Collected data

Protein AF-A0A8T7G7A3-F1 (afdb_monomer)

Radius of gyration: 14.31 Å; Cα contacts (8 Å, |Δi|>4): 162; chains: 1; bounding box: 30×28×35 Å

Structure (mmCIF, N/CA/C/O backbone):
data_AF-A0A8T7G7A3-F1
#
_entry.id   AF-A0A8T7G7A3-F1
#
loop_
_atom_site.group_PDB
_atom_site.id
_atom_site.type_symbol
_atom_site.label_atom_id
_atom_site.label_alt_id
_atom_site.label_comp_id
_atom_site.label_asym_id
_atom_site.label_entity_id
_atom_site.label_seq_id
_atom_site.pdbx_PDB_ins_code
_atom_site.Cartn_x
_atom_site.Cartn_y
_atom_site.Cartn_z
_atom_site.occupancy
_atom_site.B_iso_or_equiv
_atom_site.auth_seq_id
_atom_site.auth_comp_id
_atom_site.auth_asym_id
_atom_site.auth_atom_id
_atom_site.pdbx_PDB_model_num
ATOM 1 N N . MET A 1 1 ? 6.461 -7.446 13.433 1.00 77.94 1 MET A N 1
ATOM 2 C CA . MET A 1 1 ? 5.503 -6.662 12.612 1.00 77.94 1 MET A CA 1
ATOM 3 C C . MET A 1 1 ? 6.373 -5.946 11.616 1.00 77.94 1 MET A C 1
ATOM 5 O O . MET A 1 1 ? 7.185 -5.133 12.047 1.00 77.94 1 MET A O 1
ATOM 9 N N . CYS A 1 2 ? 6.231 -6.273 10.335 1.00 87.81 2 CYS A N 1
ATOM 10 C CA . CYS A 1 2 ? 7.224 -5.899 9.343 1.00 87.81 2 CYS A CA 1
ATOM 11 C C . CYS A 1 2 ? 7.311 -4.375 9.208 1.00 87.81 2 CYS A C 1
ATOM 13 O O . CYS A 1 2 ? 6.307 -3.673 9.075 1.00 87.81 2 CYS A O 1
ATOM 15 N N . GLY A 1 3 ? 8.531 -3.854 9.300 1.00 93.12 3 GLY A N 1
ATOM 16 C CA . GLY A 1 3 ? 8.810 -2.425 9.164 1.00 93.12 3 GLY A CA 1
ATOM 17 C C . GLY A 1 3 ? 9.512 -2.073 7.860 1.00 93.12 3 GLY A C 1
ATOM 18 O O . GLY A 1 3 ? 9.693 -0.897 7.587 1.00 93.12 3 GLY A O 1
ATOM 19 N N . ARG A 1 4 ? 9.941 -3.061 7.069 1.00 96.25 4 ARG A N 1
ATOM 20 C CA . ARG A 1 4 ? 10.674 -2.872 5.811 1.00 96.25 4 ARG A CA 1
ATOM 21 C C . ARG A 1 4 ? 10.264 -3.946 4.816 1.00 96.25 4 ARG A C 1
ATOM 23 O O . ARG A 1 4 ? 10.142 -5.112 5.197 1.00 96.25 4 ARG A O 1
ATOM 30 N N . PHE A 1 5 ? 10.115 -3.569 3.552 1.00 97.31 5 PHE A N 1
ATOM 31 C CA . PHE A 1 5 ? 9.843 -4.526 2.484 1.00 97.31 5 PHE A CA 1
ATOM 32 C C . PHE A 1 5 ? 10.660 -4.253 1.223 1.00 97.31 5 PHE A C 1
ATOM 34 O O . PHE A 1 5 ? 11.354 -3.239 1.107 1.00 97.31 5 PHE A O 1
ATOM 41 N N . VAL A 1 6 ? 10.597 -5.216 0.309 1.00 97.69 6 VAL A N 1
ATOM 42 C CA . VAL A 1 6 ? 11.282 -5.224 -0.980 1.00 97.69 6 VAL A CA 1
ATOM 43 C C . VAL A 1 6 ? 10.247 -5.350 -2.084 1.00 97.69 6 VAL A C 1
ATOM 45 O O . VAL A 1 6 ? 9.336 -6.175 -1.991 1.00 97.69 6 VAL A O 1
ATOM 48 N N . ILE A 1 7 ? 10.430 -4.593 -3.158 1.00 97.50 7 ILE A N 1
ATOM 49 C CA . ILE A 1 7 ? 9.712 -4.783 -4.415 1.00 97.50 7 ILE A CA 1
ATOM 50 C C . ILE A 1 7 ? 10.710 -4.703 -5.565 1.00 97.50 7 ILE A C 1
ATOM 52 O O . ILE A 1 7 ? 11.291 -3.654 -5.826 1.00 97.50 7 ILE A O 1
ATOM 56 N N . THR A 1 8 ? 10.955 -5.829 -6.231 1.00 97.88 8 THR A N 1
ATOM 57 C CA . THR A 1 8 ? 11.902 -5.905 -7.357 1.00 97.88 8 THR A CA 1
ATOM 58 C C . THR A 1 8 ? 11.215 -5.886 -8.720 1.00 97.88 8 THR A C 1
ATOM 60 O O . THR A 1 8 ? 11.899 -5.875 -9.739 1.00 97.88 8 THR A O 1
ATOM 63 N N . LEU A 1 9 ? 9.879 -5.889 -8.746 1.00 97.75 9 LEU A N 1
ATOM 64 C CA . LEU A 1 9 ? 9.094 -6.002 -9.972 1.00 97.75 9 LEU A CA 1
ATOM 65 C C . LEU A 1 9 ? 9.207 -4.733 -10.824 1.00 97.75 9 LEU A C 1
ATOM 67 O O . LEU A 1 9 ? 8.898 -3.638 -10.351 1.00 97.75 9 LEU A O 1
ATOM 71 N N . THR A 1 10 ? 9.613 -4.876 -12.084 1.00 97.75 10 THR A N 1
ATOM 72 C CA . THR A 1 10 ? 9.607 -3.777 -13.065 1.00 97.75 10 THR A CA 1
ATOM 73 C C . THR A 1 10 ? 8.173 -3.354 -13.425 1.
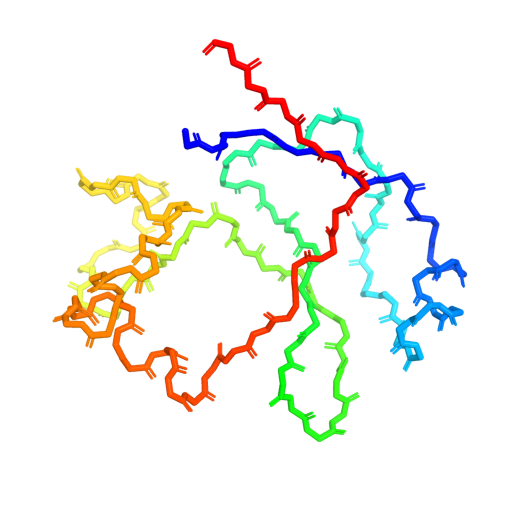00 97.75 10 THR A C 1
ATOM 75 O O . THR A 1 10 ? 7.240 -4.124 -13.182 1.00 97.75 10 THR A O 1
ATOM 78 N N . PRO A 1 11 ? 7.962 -2.164 -14.027 1.00 96.94 11 PRO A N 1
ATOM 79 C CA . PRO A 1 11 ? 6.652 -1.763 -14.551 1.00 96.94 11 PRO A CA 1
ATOM 80 C C . PRO A 1 11 ? 5.977 -2.835 -15.417 1.00 96.94 11 PRO A C 1
ATOM 82 O O . PRO A 1 11 ? 4.818 -3.168 -15.184 1.00 96.94 11 PRO A O 1
ATOM 85 N N . ASP A 1 12 ? 6.724 -3.451 -16.337 1.00 97.44 12 ASP A N 1
ATOM 86 C CA . ASP A 1 12 ? 6.203 -4.505 -17.216 1.00 97.44 12 ASP A CA 1
ATOM 87 C C . ASP A 1 12 ? 5.796 -5.763 -16.439 1.00 97.44 12 ASP A C 1
ATOM 89 O O . ASP A 1 12 ? 4.789 -6.395 -16.750 1.00 97.44 12 ASP A O 1
ATOM 93 N N . GLN A 1 13 ? 6.547 -6.125 -15.393 1.00 97.62 13 GLN A N 1
ATOM 94 C CA . GLN A 1 13 ? 6.199 -7.259 -14.535 1.00 97.62 13 GLN A CA 1
ATOM 95 C C . GLN A 1 13 ? 4.962 -6.969 -13.683 1.00 97.62 13 GLN A C 1
ATOM 97 O O . GLN A 1 13 ? 4.141 -7.863 -13.484 1.00 97.62 13 GLN A O 1
ATOM 102 N N . ILE A 1 14 ? 4.803 -5.735 -13.196 1.00 97.06 14 ILE A N 1
ATOM 103 C CA . ILE A 1 14 ? 3.579 -5.316 -12.504 1.00 97.06 14 ILE A CA 1
ATOM 104 C C . ILE A 1 14 ? 2.380 -5.401 -13.450 1.00 97.06 14 ILE A C 1
ATOM 106 O O . ILE A 1 14 ? 1.371 -6.003 -13.080 1.00 97.06 14 ILE A O 1
ATOM 110 N N . LEU A 1 15 ? 2.513 -4.876 -14.671 1.00 95.94 15 LEU A N 1
ATOM 111 C CA . LEU A 1 15 ? 1.472 -4.961 -15.692 1.00 95.94 15 LEU A CA 1
ATOM 112 C C . LEU A 1 15 ? 1.120 -6.419 -16.002 1.00 95.94 15 LEU A C 1
ATOM 114 O O . LEU A 1 15 ? -0.050 -6.773 -16.015 1.00 95.94 15 LEU A O 1
ATOM 118 N N . MET A 1 16 ? 2.114 -7.288 -16.171 1.00 96.88 16 MET A N 1
ATOM 119 C CA . MET A 1 16 ? 1.889 -8.702 -16.476 1.00 96.88 16 MET A CA 1
ATOM 120 C C . MET A 1 16 ? 1.186 -9.465 -15.341 1.00 96.88 16 MET A C 1
ATOM 122 O O . MET A 1 16 ? 0.349 -10.324 -15.608 1.00 96.88 16 MET A O 1
ATOM 126 N N . VAL A 1 17 ? 1.542 -9.198 -14.080 1.00 95.50 17 VAL A N 1
ATOM 127 C CA . VAL A 1 17 ? 1
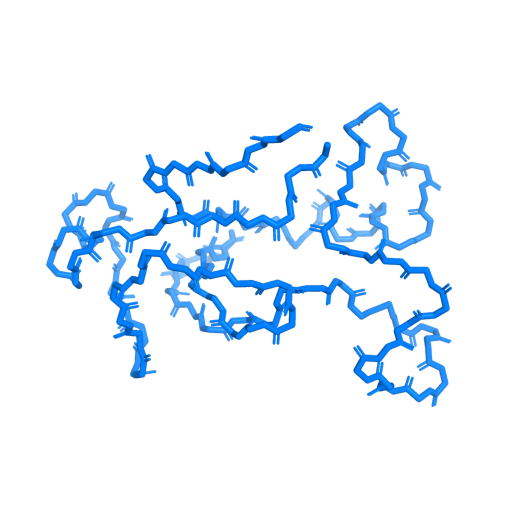.019 -9.948 -12.922 1.00 95.50 17 VAL A CA 1
ATOM 128 C C . VAL A 1 17 ? -0.342 -9.426 -12.468 1.00 95.50 17 VAL A C 1
ATOM 130 O O . VAL A 1 17 ? -1.191 -10.213 -12.049 1.00 95.50 17 VAL A O 1
ATOM 133 N N . PHE A 1 18 ? -0.547 -8.110 -12.519 1.00 94.19 18 PHE A N 1
ATOM 134 C CA . PHE A 1 18 ? -1.728 -7.460 -11.951 1.00 94.19 18 PHE A CA 1
ATOM 135 C C . PHE A 1 18 ? -2.657 -6.829 -12.992 1.00 94.19 18 PHE A C 1
ATOM 137 O O . PHE A 1 18 ? -3.690 -6.290 -12.601 1.00 94.19 18 PHE A O 1
ATOM 144 N N . ASP A 1 19 ? -2.310 -6.890 -14.282 1.00 94.25 19 ASP A N 1
ATOM 145 C CA . ASP A 1 19 ? -3.044 -6.244 -15.382 1.00 94.25 19 ASP A CA 1
ATOM 146 C C . ASP A 1 19 ? -3.302 -4.758 -15.099 1.00 94.25 19 ASP A C 1
ATOM 148 O O . ASP A 1 19 ? -4.411 -4.240 -15.187 1.00 94.25 19 ASP A O 1
ATOM 152 N N . THR A 1 20 ? -2.269 -4.081 -14.596 1.00 93.88 20 THR A N 1
ATOM 153 C CA . THR A 1 20 ? -2.368 -2.711 -14.093 1.00 93.88 20 THR A CA 1
ATOM 154 C C . THR A 1 20 ? -1.086 -1.944 -14.410 1.00 93.88 20 THR A C 1
ATOM 156 O O . THR A 1 20 ? -0.005 -2.397 -14.027 1.00 93.88 20 THR A O 1
ATOM 159 N N . PRO A 1 21 ? -1.162 -0.771 -15.063 1.00 93.69 21 PRO A N 1
ATOM 160 C CA . PRO A 1 21 ? 0.012 0.060 -15.289 1.00 93.69 21 PRO A CA 1
ATOM 161 C C . PRO A 1 21 ? 0.501 0.688 -13.979 1.00 93.69 21 PRO A C 1
ATOM 163 O O . PRO A 1 21 ? -0.283 1.010 -13.081 1.00 93.69 21 PRO A O 1
ATOM 166 N N . THR A 1 22 ? 1.811 0.898 -13.873 1.00 95.44 22 THR A N 1
ATOM 167 C CA . THR A 1 22 ? 2.397 1.624 -12.742 1.00 95.44 22 THR A CA 1
ATOM 168 C C . THR A 1 22 ? 2.313 3.136 -12.956 1.00 95.44 22 THR A C 1
ATOM 170 O O . THR A 1 22 ? 2.488 3.587 -14.088 1.00 95.44 22 THR A O 1
ATOM 173 N N . PRO A 1 23 ? 2.114 3.931 -11.894 1.00 96.31 23 PRO A N 1
ATOM 174 C CA . PRO A 1 23 ? 2.133 5.387 -11.978 1.00 96.31 23 PRO A CA 1
ATOM 175 C C . PRO A 1 23 ? 3.550 5.922 -12.228 1.00 96.31 23 PRO A C 1
ATOM 177 O O . PRO A 1 23 ? 4.546 5.264 -11.906 1.00 96.31 23 PRO A O 1
ATOM 180 N N . ASP A 1 24 ? 3.635 7.163 -12.704 1.00 95.62 24 ASP A N 1
ATOM 181 C CA . ASP A 1 24 ? 4.902 7.887 -12.805 1.00 95.62 24 ASP A CA 1
ATOM 182 C C . ASP A 1 24 ? 5.612 7.965 -11.444 1.00 95.62 24 ASP A C 1
ATOM 184 O O . ASP A 1 24 ? 4.998 8.167 -10.393 1.00 95.62 24 ASP A O 1
ATOM 188 N N . GLY A 1 25 ? 6.936 7.802 -11.466 1.00 95.06 25 GLY A N 1
ATOM 189 C CA . GLY A 1 25 ? 7.769 7.794 -10.262 1.00 95.06 25 GLY A CA 1
ATOM 190 C C . GLY A 1 25 ? 7.821 6.453 -9.524 1.00 95.06 25 GLY A C 1
ATOM 191 O O . GLY A 1 25 ? 8.558 6.340 -8.544 1.00 95.06 25 GLY A O 1
ATOM 192 N N . TYR A 1 26 ? 7.096 5.425 -9.981 1.00 97.25 26 TYR A N 1
ATOM 193 C CA . TYR A 1 26 ? 7.317 4.064 -9.499 1.00 97.25 26 TYR A CA 1
ATOM 194 C C . TYR A 1 26 ? 8.701 3.550 -9.917 1.00 97.25 26 TYR A C 1
ATOM 196 O O . TYR A 1 26 ? 9.084 3.625 -11.084 1.00 97.25 26 TYR A O 1
ATOM 204 N N . ALA A 1 27 ? 9.428 2.972 -8.963 1.00 96.25 27 ALA A N 1
ATOM 205 C CA . ALA A 1 27 ? 10.675 2.269 -9.214 1.00 96.25 27 ALA A CA 1
ATOM 206 C C . ALA A 1 27 ? 10.827 1.081 -8.248 1.00 96.25 27 ALA A C 1
ATOM 208 O O . ALA A 1 27 ? 10.447 1.198 -7.076 1.00 96.25 27 ALA A O 1
ATOM 209 N N . PRO A 1 28 ? 11.415 -0.044 -8.697 1.00 97.50 28 PRO A N 1
ATOM 210 C CA . PRO A 1 28 ? 11.820 -1.125 -7.808 1.00 97.50 28 PRO A CA 1
ATOM 211 C C . PRO A 1 28 ? 12.761 -0.633 -6.701 1.00 97.50 28 PRO A C 1
ATOM 213 O O . PRO A 1 28 ? 13.611 0.230 -6.926 1.00 97.50 28 PRO A O 1
ATOM 216 N N . SER A 1 29 ? 12.652 -1.214 -5.508 1.00 97.31 29 SER A N 1
ATOM 217 C CA . SER A 1 29 ? 13.514 -0.889 -4.372 1.00 97.31 29 SER A CA 1
ATOM 218 C C . SER A 1 29 ? 13.738 -2.091 -3.457 1.00 97.31 29 SER A C 1
ATOM 220 O O . SER A 1 29 ? 12.806 -2.795 -3.063 1.00 97.31 29 SER A O 1
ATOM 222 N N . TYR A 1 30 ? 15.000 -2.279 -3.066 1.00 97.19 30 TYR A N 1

--- WHAT THE EXERCISE ASKS ---
Scan the entries above for the line containing "ATOM 58 C C", and copy it and all lines after it exactly, down to and including the line containing "ATOM 72 C CA".

--- EXERCISE SOLUTION ---
ATOM 58 C C . THR A 1 8 ? 11.215 -5.886 -8.720 1.00 97.88 8 THR A C 1
ATOM 60 O O . THR A 1 8 ? 11.899 -5.875 -9.739 1.00 97.88 8 THR A O 1
ATOM 63 N N . LEU A 1 9 ? 9.879 -5.889 -8.746 1.00 97.75 9 LEU A N 1
ATOM 64 C CA . LEU A 1 9 ? 9.094 -6.002 -9.972 1.00 97.75 9 LEU A CA 1
ATOM 65 C C . LEU A 1 9 ? 9.207 -4.733 -10.824 1.00 97.75 9 LEU A C 1
ATOM 67 O O . LEU A 1 9 ? 8.898 -3.638 -10.351 1.00 97.75 9 LEU A O 1
ATOM 71 N N . THR A 1 10 ? 9.613 -4.876 -12.084 1.00 97.75 10 THR A N 1
ATOM 72 C CA . THR A 1 10 ? 9.607 -3.777 -13.065 1.00 97.75 10 THR A CA 1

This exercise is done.